-
Notifications
You must be signed in to change notification settings - Fork 0
Most Commonly Used Commands
Please see below for a list of commands the instructors use on almost a daily basis! Some of these have been covered in our workshop, but they're so important, they bear repeating :)
Check how many cores/memory are being used on the server. This will show you overall usage for everyone on the server, not just you.
htop
Check what jobs just you are running.
ps -ef | grep <your_username>
Check how much memory just you are using.
smem -k
Compress a file.
tar cvzf <filename.tar.gz> <filename.txt>
Decompress a file.
tar xvzf <filename.tar.gz>
Check the size of a folder.
du -skh <folder_name>
Check number of sequences in a file.
grep -c '>' <fasta_filename.fasta>
Look at the first 5 fasta headers in a file.

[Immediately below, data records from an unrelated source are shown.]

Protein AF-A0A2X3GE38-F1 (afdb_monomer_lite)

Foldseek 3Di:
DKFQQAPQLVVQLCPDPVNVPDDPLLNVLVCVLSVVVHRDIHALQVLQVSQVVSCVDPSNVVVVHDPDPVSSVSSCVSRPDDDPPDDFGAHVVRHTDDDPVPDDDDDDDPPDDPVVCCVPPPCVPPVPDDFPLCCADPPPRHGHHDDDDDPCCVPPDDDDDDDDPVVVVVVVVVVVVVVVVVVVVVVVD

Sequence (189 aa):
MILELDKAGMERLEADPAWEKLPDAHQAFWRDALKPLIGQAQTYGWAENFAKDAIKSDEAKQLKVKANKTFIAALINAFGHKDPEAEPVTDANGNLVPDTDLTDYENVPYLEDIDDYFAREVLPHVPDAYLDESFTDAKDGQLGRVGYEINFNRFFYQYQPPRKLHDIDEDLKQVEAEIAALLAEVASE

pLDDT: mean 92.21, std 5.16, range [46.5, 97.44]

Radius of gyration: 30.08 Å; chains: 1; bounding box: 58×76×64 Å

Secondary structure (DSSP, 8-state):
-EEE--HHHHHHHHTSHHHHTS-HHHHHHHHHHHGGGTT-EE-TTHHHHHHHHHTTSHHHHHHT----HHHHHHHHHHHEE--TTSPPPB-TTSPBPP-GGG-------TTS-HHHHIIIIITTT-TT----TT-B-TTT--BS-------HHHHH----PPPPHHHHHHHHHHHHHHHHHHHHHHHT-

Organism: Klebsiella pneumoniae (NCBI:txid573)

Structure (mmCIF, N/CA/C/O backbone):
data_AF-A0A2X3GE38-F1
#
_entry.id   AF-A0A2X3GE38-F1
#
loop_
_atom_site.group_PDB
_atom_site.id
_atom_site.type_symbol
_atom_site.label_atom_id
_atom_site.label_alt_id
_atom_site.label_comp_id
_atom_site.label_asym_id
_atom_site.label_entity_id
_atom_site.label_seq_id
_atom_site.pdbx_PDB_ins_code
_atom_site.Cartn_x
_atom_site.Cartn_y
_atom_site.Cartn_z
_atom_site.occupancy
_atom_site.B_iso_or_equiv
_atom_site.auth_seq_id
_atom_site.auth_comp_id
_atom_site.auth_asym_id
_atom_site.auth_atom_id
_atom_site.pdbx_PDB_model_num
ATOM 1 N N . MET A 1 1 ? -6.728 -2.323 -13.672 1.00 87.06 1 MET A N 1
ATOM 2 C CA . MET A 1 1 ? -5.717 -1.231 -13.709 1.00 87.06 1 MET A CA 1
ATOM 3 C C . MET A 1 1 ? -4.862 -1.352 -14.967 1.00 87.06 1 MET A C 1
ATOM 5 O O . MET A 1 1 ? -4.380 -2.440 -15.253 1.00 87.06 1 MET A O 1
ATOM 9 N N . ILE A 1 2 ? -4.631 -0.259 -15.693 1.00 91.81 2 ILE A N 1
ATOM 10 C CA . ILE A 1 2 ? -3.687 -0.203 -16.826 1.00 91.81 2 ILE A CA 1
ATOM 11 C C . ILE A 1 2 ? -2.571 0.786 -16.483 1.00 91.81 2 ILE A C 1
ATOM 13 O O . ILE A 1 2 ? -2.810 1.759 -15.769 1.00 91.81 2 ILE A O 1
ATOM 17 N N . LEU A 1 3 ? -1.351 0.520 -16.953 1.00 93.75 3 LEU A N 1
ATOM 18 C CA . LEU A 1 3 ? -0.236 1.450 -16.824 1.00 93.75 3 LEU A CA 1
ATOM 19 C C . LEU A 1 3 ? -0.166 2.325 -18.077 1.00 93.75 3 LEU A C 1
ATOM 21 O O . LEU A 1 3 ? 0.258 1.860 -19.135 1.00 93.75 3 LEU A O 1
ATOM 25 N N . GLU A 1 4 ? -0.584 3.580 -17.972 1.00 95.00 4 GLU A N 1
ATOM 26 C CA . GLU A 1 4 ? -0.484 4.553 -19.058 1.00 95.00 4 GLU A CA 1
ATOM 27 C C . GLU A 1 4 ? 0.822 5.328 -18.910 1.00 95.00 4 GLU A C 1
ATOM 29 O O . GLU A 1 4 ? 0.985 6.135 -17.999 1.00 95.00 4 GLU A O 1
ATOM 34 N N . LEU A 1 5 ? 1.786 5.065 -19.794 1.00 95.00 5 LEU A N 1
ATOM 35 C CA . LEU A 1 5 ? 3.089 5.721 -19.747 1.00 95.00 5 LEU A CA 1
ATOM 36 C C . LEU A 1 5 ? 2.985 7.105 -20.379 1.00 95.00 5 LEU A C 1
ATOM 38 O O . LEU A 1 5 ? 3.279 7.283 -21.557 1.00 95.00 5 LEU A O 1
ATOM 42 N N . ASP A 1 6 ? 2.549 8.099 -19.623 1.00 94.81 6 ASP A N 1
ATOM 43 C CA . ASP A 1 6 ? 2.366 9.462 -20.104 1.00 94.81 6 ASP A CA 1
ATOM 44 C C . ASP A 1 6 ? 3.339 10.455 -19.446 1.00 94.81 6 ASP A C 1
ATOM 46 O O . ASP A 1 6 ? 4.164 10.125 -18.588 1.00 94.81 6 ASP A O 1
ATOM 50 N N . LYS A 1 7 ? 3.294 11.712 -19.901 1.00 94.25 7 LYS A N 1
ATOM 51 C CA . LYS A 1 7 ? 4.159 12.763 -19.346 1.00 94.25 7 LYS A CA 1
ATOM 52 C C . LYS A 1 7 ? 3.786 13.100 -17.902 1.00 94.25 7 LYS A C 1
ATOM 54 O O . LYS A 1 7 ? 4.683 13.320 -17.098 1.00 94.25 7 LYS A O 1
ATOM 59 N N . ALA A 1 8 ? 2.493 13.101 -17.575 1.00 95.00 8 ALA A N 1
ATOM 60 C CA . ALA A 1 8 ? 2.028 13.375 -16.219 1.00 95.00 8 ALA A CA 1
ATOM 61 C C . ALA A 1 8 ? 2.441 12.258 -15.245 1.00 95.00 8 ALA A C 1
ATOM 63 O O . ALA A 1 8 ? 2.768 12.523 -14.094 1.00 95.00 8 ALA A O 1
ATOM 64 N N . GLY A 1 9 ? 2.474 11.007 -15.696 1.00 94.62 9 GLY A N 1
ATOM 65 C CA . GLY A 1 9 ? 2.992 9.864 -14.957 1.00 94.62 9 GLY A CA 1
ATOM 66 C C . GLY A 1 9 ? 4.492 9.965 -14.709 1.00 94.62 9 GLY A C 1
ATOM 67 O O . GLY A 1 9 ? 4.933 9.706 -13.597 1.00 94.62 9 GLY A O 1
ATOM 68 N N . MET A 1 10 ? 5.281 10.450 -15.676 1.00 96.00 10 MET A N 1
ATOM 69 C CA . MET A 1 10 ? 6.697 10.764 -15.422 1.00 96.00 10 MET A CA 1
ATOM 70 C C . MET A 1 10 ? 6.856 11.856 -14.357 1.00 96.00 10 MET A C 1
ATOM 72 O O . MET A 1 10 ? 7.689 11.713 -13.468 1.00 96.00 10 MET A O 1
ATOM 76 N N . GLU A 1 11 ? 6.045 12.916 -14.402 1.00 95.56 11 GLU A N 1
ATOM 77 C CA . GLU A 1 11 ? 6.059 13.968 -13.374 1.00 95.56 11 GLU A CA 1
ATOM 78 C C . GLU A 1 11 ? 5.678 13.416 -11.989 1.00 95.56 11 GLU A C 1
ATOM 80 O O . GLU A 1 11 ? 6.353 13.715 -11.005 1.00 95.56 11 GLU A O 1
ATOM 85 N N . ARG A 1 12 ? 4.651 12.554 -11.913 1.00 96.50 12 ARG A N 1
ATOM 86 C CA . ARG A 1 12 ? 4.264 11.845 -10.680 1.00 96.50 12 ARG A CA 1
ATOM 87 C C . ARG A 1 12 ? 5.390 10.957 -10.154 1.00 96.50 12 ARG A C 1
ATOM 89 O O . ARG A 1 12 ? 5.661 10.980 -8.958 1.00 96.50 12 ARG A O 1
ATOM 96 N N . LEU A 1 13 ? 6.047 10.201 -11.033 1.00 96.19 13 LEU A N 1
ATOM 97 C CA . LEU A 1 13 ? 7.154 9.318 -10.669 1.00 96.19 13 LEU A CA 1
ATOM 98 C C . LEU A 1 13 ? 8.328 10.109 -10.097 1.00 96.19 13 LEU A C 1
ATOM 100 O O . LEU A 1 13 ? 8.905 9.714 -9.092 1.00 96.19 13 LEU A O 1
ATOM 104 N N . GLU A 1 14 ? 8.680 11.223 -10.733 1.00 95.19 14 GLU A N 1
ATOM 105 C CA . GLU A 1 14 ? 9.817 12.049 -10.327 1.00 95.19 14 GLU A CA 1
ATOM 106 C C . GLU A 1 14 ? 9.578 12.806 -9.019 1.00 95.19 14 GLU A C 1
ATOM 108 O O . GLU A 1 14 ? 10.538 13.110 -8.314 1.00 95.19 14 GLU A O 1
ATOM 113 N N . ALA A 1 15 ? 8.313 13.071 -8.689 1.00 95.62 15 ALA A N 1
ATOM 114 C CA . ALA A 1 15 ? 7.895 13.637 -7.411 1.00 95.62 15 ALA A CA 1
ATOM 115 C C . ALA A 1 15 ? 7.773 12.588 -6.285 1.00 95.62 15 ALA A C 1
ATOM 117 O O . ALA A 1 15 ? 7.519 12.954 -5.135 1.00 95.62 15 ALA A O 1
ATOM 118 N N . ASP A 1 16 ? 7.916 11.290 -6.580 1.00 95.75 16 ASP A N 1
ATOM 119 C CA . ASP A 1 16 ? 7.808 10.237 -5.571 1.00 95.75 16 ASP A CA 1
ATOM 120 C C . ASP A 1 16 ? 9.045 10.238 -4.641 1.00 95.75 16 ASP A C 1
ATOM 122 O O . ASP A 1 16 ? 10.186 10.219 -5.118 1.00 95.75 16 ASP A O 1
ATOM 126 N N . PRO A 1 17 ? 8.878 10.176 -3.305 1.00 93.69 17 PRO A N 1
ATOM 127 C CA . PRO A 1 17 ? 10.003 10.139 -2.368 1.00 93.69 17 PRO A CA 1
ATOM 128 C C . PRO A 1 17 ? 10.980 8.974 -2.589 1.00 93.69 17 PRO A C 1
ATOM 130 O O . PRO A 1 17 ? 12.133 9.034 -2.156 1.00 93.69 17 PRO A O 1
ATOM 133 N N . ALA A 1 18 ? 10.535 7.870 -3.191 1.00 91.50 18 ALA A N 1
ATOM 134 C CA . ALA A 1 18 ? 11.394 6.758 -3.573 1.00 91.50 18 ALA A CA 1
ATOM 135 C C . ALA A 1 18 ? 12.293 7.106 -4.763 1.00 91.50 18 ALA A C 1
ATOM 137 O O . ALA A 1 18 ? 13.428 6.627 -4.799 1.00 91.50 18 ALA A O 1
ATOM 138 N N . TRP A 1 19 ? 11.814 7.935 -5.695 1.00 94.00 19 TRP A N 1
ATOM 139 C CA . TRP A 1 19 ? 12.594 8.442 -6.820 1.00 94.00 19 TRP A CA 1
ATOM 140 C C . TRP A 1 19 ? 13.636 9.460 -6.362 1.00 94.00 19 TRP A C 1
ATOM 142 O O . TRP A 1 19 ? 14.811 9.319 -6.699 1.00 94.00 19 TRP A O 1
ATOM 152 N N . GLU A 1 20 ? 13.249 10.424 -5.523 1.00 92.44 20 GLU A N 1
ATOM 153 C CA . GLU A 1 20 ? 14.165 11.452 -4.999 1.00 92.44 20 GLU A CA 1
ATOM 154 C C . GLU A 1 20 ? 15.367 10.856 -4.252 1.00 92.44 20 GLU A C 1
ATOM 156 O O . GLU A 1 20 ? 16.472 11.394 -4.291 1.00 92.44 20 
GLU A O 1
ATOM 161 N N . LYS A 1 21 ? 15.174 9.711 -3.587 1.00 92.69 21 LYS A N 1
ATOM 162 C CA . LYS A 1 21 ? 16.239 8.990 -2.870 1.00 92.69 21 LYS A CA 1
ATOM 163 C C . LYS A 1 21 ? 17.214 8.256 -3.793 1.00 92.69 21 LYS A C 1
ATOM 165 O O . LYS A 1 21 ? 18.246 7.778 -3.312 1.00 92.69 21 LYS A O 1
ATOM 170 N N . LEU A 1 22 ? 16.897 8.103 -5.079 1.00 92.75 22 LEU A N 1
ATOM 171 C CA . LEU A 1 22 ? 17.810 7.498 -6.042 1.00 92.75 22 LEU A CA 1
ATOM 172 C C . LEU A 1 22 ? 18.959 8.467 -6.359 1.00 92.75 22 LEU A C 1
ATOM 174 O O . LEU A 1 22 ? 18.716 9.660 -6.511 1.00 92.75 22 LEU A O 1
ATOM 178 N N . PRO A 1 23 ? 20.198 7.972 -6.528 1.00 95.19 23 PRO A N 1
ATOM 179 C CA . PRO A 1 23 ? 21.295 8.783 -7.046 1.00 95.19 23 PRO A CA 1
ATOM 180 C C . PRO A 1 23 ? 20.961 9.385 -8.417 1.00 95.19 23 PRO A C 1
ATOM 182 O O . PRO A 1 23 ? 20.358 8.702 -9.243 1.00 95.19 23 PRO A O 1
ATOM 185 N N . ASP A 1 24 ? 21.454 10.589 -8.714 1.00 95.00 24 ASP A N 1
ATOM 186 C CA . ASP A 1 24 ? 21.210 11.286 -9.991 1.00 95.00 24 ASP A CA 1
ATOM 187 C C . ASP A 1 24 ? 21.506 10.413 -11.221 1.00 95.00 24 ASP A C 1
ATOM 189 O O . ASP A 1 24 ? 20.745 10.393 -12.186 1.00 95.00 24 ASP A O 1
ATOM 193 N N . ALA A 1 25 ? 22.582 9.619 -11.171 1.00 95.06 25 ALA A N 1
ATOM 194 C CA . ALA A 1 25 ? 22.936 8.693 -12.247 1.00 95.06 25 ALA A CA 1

grep '>' <fasta_filename.fasta> | head -n 5
If you are using a wildcard to copy, delete, link, etc., multiple files, you can hit tab
twice to double check which files that command will be run on.
Most of the jobs that you will end up running on the server will take much longer than a few minutes. To make sure that your job doesn't get killed because your connection timed out or temporarily get disconnected, you can run your job in a screen session. This page has a lot of helpful info if you want to read more about it, but below are the commands I use the most.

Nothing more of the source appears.